Wer sich nicht digital unterwirft wird bestraft
Beginn der Sommerferien, strahlender Sonnenschein, Urlaubszeit! Für viele Menschen bedeutet das ihr Zweitfahrzeug in Betrieb zu nehmen. Ob Campingbus, Oldtimer oder Cabrio, die meisten dieser Fahrzeuge sind auf Wechselkennzeichen angemeldet. Doch wer dabei auf die klassische Klebevignette setzt, wird vom System regelrecht abgestraft. Hier herrscht eine klare Diskriminierung vor, denn mit der digitalen Vignette können zum Preis von einer einzigen Vignette, bis zu drei Fahrzeuge auf ein Wechselkennzeichen angemeldet werden. Wer jedoch von der Klebevignette Gebrauch macht, muss für jedes einzelne Fahrzeug extra bezahlen und das doppelt oder gar dreifach.

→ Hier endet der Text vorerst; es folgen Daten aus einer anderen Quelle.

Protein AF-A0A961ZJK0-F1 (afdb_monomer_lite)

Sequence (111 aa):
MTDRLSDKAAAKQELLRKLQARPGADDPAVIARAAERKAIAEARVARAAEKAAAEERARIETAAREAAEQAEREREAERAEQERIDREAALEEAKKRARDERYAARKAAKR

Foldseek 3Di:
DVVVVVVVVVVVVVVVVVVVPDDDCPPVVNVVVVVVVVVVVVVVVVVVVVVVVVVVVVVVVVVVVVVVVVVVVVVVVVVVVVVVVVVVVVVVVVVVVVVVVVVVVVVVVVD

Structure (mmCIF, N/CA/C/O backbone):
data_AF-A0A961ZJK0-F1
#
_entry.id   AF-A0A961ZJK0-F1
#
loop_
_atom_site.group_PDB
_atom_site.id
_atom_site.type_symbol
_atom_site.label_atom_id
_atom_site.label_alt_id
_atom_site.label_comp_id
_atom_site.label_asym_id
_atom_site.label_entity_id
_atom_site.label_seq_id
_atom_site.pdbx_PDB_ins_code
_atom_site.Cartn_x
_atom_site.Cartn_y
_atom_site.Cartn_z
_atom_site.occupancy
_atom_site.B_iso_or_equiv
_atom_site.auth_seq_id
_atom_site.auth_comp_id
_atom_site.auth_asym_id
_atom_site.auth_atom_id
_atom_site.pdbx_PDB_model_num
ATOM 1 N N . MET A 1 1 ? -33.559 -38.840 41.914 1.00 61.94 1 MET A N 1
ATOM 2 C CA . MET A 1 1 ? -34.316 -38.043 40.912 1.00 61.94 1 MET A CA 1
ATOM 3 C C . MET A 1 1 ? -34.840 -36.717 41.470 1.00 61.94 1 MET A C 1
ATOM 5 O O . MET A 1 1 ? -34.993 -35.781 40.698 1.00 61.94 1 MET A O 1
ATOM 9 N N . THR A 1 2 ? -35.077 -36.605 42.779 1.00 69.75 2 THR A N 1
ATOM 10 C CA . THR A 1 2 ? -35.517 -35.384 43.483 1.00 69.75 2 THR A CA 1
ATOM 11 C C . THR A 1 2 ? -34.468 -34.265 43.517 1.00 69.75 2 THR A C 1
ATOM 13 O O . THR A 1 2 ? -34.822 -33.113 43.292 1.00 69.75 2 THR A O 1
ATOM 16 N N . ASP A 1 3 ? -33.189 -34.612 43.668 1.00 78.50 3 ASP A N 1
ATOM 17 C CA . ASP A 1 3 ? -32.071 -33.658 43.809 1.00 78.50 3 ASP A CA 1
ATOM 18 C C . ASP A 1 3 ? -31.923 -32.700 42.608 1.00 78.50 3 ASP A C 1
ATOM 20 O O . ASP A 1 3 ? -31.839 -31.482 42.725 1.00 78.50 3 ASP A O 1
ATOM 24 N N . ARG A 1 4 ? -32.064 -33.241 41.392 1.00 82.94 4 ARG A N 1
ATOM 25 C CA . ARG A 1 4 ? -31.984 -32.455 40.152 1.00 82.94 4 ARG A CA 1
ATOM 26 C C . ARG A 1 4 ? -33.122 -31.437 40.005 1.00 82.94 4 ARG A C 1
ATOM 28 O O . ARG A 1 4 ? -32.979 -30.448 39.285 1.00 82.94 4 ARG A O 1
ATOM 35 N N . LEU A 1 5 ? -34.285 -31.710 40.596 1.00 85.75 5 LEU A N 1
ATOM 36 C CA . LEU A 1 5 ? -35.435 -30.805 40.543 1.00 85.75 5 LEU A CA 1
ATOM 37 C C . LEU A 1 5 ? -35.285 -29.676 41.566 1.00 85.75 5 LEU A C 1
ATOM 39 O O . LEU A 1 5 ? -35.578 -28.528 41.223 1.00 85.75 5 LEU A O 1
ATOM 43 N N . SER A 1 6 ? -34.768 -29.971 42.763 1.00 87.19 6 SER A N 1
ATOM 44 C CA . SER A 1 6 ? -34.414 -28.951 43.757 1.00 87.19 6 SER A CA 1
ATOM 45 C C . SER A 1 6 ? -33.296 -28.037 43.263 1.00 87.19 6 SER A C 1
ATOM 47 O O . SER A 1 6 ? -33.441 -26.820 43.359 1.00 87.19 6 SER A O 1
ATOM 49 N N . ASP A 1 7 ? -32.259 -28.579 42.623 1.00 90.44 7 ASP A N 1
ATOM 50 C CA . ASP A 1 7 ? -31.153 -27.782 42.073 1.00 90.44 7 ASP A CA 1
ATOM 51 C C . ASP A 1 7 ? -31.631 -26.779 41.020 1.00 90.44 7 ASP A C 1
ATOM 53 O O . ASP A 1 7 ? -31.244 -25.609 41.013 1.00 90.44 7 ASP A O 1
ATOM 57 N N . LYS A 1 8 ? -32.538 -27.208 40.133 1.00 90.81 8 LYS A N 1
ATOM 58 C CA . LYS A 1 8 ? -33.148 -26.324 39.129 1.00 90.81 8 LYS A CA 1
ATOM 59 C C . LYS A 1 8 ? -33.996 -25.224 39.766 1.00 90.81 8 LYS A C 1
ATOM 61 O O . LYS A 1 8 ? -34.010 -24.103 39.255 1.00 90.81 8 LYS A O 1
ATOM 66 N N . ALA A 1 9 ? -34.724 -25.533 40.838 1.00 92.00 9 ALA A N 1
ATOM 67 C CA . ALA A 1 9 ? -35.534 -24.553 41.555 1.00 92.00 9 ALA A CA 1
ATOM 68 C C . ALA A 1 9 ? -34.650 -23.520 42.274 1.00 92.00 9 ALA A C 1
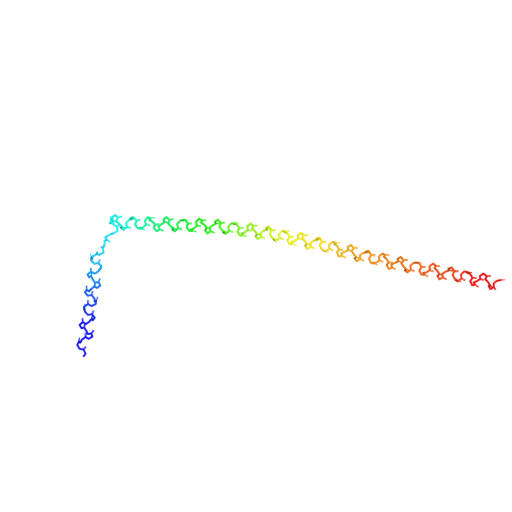ATOM 70 O O . ALA A 1 9 ? -34.885 -22.318 42.134 1.00 92.00 9 ALA A O 1
ATOM 71 N N . ALA A 1 10 ? -33.587 -23.975 42.943 1.00 92.12 10 ALA A N 1
ATOM 72 C CA . ALA A 1 10 ? -32.600 -23.118 43.590 1.00 92.12 10 ALA A CA 1
ATOM 73 C C . ALA A 1 10 ? -31.892 -22.205 42.576 1.00 92.12 10 ALA A C 1
ATOM 75 O O . ALA A 1 10 ? -31.817 -20.996 42.784 1.00 92.12 10 ALA A O 1
ATOM 76 N N . ALA A 1 11 ? -31.472 -22.743 41.426 1.00 93.00 11 ALA A N 1
ATOM 77 C CA . ALA A 1 11 ? -30.849 -21.962 40.356 1.00 93.00 11 ALA A CA 1
ATOM 78 C C . ALA A 1 11 ? -31.778 -20.868 39.796 1.00 93.00 11 ALA A C 1
ATOM 80 O O . ALA A 1 11 ? -31.334 -19.748 39.534 1.00 93.00 11 ALA A O 1
ATOM 81 N N . LYS A 1 12 ? -33.079 -21.158 39.639 1.00 93.06 12 LYS A N 1
ATOM 82 C CA . LYS A 1 12 ? -34.073 -20.155 39.216 1.00 93.06 12 LYS A CA 1
ATOM 83 C C . LYS A 1 12 ? -34.266 -19.059 40.264 1.00 93.06 12 LYS A C 1
ATOM 85 O O . LYS A 1 12 ? -34.336 -17.890 39.896 1.00 93.06 12 LYS A O 1
ATOM 90 N N . GLN A 1 13 ? -34.332 -19.414 41.546 1.00 94.56 13 GLN A N 1
ATOM 91 C CA . GLN A 1 13 ? -34.435 -18.431 42.629 1.00 94.56 13 GLN A CA 1
ATOM 92 C C . GLN A 1 13 ? -33.187 -17.543 42.716 1.00 94.56 13 GLN A C 1
ATOM 94 O O . GLN A 1 13 ? -33.314 -16.329 42.855 1.00 94.56 13 GLN A O 1
ATOM 99 N N . GLU A 1 14 ? -31.994 -18.117 42.554 1.00 94.88 14 GLU A N 1
ATOM 100 C CA . GLU A 1 14 ? -30.727 -17.378 42.468 1.00 94.88 14 GLU A CA 1
ATOM 101 C C . GLU A 1 14 ? -30.716 -16.393 41.290 1.00 94.88 14 GLU A C 1
ATOM 103 O O . GLU A 1 14 ? -30.337 -15.232 41.446 1.00 94.88 14 GLU A O 1
ATOM 108 N N . LEU A 1 15 ? -31.182 -16.823 40.112 1.00 93.56 15 LEU A N 1
ATOM 109 C CA . LEU A 1 15 ? -31.288 -15.957 38.936 1.00 93.56 15 LEU A CA 1
ATOM 110 C C . LEU A 1 15 ? -32.256 -14.788 39.175 1.00 93.56 15 LEU A C 1
ATOM 112 O O . LEU A 1 15 ? -31.931 -13.649 38.843 1.00 93.56 15 LEU A O 1
ATOM 116 N N . LEU A 1 16 ? -33.422 -15.055 39.773 1.00 95.06 16 LEU A N 1
ATOM 117 C CA . LEU A 1 16 ? -34.406 -14.024 40.114 1.00 95.06 16 LEU A CA 1
ATOM 118 C C . LEU A 1 16 ? -33.852 -13.036 41.144 1.00 95.06 16 LEU A C 1
ATOM 120 O O . LEU A 1 16 ? -33.978 -11.828 40.947 1.00 95.06 16 LEU A O 1
ATOM 124 N N . ARG A 1 17 ? -33.166 -13.527 42.184 1.00 93.88 17 ARG A N 1
ATOM 125 C CA . ARG A 1 17 ? -32.501 -12.682 43.184 1.00 93.88 17 ARG A CA 1
ATOM 126 C C . ARG A 1 17 ? -31.447 -11.782 42.533 1.00 93.88 17 ARG A C 1
ATOM 128 O O . ARG A 1 17 ? -31.407 -10.591 42.823 1.00 93.88 17 ARG A O 1
ATOM 135 N N . LYS A 1 18 ? -30.636 -12.311 41.608 1.00 91.88 18 LYS A N 1
ATOM 136 C CA . LYS A 1 18 ? -29.657 -11.517 40.840 1.00 91.88 18 LYS A CA 1
ATOM 137 C C . LYS A 1 18 ? -30.317 -10.468 39.953 1.00 91.88 18 LYS A C 1
ATOM 139 O O . LYS A 1 18 ? -29.770 -9.381 39.806 1.00 91.88 18 LYS A O 1
ATOM 144 N N . LEU A 1 19 ? -31.465 -10.780 39.353 1.00 89.56 19 LEU A N 1
ATOM 145 C CA . LEU A 1 19 ? -32.205 -9.833 38.521 1.00 89.56 19 LEU A CA 1
ATOM 146 C C . LEU A 1 19 ? -32.783 -8.684 39.359 1.00 89.56 19 LEU A C 1
ATOM 148 O O . LEU A 1 19 ? -32.691 -7.536 38.947 1.00 89.56 19 LEU A O 1
ATOM 152 N N . GLN A 1 20 ? -33.325 -8.992 40.538 1.00 89.00 20 GLN A N 1
ATOM 153 C CA . GLN A 1 20 ? -33.867 -8.002 41.474 1.00 89.00 20 GLN A CA 1
ATOM 154 C C . GLN A 1 20 ? -32.776 -7.137 42.116 1.00 89.00 20 GLN A C 1
ATOM 156 O O . GLN A 1 20 ? -32.994 -5.956 42.349 1.00 89.00 20 GLN A O 1
ATOM 161 N N . ALA A 1 21 ? -31.598 -7.708 42.382 1.00 89.88 21 ALA A N 1
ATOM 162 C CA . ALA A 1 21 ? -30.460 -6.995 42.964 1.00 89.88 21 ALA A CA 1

Rund ein Drittel der Autofahrer nutzen nach wie vor die Klebevignette. Dafür haben sie meist auch gute Gründe, wie beispielsweise Datenschutzbedenken. Diese Menschen werden von der Regierung bestraft, denn wer sich nicht digital unterwirft, muss eben mehr bezahlen.
Logisch und gerecht wäre es, wenn es schon zwei Vignettenarten gibt, es auch zwei gleichberechtigte Möglichkeiten gibt, ohne dass jemand diskriminiert wird, indem er dafür mehr bezahlen muss. Jeder Mensch sollte selbst entscheiden können, ob digital oder analog, ohne dafür extra zur Kassa gebeten zu werden. Die Ausrede von den angeblichen Mehrkosten durch die Klebevignette ist hanebüchen und soll offensichtlich einer Pflicht zur Digitalisierung Vorschub leisten.